• **AVAILABLE RECORDS**
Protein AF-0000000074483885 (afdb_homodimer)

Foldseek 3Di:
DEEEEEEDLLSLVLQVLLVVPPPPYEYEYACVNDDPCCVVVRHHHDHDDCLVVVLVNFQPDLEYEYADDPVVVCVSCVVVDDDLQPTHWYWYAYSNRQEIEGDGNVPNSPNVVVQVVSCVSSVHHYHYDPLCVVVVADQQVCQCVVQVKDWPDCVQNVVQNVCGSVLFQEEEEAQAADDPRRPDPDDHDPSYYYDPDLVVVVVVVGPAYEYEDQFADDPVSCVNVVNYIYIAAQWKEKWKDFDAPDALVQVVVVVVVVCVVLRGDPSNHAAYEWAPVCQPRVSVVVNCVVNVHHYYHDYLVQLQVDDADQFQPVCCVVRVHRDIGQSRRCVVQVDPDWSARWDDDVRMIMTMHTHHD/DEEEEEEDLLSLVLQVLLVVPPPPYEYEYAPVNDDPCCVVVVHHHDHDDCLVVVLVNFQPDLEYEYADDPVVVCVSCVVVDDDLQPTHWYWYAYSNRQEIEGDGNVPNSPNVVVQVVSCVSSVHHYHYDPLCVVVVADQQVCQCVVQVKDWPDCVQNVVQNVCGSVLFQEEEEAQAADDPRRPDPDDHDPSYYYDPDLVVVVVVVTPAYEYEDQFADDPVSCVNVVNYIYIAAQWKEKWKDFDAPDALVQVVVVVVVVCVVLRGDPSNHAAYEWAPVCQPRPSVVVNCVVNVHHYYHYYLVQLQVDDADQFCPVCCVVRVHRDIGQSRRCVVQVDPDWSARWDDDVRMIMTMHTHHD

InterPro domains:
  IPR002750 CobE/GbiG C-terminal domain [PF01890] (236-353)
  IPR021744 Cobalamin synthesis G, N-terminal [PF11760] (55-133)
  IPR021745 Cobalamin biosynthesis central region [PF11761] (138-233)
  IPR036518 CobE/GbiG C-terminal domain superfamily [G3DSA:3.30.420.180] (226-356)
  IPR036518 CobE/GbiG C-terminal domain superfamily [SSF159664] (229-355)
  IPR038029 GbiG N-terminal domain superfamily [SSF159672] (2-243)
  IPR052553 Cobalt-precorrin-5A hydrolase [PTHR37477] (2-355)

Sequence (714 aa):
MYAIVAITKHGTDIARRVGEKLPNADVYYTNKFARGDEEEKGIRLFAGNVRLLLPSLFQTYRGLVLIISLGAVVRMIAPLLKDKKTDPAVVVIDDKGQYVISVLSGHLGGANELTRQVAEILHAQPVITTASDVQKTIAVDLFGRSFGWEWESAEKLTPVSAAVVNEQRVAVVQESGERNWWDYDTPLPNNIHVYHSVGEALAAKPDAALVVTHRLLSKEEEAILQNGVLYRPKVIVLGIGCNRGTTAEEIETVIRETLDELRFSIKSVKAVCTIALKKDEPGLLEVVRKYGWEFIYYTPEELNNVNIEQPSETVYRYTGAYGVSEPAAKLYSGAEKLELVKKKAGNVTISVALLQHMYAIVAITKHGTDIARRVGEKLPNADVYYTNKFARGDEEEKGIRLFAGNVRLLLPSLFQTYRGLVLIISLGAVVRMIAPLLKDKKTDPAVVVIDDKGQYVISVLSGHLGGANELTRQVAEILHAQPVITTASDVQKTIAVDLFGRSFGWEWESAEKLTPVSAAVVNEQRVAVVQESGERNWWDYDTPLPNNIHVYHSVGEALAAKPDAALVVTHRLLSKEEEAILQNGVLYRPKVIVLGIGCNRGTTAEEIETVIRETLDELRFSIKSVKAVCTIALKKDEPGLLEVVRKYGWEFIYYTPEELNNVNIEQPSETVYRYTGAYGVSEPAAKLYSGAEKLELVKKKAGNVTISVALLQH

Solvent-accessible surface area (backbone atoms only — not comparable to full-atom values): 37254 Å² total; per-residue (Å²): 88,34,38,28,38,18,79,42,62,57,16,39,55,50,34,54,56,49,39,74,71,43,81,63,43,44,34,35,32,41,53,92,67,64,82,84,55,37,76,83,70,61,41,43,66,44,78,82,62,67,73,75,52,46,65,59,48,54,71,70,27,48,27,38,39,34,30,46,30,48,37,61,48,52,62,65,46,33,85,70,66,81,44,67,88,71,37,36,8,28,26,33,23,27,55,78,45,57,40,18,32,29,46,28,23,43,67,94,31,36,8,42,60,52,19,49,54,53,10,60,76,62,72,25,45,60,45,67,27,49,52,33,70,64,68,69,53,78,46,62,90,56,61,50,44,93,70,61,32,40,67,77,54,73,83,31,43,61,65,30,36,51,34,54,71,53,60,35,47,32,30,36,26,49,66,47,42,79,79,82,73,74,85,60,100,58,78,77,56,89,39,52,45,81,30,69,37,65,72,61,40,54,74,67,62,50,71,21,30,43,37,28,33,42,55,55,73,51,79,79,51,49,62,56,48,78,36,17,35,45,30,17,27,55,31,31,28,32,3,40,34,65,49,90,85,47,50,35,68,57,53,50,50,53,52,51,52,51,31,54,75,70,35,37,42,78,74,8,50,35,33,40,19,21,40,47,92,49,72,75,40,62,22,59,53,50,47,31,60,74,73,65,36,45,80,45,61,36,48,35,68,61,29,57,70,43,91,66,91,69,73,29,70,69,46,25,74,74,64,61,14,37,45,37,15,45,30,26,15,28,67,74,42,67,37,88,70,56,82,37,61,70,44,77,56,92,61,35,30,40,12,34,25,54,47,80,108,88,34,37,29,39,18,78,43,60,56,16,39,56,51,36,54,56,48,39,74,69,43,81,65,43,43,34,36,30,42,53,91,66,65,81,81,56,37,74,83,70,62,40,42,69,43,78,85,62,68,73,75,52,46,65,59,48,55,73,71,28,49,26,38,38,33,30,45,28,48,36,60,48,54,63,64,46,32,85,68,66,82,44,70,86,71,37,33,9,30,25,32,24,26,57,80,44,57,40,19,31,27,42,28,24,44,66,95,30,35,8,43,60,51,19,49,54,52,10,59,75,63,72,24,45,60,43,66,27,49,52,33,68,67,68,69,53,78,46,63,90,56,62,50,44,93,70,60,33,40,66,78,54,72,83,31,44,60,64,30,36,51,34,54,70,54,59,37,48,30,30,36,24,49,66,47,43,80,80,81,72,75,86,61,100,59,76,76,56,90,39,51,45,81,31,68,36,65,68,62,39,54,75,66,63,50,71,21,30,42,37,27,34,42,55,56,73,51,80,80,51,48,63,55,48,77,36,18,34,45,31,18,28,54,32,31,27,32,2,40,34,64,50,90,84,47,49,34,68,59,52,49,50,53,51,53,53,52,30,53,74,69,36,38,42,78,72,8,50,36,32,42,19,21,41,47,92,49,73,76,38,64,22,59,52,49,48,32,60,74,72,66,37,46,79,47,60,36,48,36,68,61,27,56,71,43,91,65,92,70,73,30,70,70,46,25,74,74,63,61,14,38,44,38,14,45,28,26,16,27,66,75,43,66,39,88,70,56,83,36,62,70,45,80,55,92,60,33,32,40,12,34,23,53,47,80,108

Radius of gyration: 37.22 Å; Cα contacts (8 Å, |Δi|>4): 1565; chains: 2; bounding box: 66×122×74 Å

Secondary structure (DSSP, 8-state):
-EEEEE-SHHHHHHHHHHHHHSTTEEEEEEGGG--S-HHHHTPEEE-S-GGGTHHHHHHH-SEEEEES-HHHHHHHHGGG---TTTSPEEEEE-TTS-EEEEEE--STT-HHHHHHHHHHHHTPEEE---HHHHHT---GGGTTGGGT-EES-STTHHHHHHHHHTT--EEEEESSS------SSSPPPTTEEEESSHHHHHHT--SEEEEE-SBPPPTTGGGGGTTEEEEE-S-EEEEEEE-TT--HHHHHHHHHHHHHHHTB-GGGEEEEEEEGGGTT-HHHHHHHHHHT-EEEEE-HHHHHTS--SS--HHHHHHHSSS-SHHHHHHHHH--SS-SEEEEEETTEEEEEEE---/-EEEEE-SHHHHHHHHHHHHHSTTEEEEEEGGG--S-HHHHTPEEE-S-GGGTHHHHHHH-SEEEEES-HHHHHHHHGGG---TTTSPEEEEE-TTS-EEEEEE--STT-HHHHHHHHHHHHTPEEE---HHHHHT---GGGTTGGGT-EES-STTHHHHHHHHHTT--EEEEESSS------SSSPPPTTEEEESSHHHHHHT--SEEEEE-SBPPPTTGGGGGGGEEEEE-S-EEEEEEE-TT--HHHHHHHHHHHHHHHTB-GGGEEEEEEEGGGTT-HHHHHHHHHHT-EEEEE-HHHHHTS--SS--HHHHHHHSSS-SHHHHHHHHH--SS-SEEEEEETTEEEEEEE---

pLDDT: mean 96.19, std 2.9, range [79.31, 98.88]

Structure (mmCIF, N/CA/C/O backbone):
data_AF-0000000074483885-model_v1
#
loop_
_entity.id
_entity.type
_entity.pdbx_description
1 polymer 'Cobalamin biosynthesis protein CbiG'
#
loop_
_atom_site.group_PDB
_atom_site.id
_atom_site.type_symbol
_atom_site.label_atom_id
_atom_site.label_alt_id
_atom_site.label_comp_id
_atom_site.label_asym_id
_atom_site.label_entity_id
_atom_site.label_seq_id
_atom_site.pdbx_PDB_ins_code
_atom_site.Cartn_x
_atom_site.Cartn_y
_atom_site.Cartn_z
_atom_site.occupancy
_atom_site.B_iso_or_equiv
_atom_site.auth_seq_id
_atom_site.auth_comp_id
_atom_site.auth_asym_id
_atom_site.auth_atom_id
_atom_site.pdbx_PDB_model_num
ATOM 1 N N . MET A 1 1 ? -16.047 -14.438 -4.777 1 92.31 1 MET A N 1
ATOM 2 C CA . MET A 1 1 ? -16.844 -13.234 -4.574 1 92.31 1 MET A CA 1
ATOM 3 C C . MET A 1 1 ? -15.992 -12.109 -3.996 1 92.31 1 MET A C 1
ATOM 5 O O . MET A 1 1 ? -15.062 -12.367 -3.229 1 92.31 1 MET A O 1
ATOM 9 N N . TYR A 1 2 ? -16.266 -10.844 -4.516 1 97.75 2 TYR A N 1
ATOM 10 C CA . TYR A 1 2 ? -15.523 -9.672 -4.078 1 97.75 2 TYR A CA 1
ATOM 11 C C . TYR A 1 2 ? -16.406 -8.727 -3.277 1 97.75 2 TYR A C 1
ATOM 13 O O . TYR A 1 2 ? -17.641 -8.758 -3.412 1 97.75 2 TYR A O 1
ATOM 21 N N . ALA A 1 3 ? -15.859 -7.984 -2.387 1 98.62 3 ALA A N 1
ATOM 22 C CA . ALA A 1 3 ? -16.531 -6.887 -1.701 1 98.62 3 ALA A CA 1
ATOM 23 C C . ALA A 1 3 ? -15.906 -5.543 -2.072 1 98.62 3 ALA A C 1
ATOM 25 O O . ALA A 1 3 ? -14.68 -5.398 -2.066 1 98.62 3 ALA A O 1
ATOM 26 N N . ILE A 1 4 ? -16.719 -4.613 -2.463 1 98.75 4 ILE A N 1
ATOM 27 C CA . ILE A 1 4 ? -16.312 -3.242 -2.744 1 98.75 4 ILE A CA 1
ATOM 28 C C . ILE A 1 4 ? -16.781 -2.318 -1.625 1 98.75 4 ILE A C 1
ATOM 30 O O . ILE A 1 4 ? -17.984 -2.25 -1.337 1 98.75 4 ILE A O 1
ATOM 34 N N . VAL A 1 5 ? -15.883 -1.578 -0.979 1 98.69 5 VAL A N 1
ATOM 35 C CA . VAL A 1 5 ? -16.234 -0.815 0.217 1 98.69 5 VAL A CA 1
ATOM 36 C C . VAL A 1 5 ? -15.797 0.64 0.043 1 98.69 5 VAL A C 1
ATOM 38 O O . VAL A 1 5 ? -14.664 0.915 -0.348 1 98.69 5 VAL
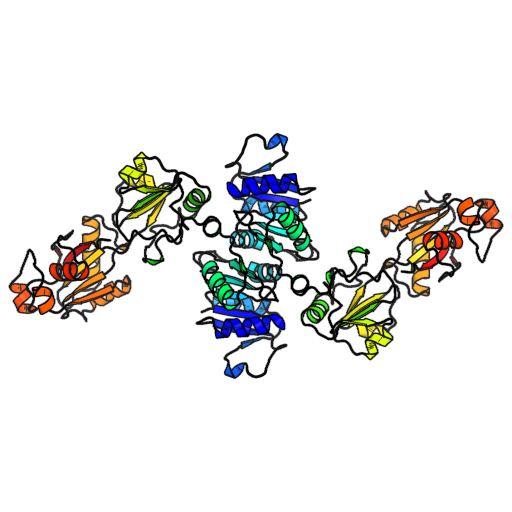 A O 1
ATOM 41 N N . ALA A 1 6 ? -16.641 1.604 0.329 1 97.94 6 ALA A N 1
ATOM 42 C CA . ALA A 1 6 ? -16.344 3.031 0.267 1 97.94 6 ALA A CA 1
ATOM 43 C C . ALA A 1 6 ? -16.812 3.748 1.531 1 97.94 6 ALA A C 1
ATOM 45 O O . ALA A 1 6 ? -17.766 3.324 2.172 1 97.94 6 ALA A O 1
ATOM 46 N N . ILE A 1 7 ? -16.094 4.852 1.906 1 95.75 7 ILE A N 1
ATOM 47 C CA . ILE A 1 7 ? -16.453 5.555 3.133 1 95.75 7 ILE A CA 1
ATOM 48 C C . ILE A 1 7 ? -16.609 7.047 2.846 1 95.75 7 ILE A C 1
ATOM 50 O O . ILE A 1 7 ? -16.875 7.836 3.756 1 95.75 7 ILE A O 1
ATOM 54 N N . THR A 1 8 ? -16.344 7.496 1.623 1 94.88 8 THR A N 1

• **EXERCISE GOAL**
Look through the entries above and say how many lines contain "CobE", giving nothing but the number.

• **EXERCISE RESPONSE**
3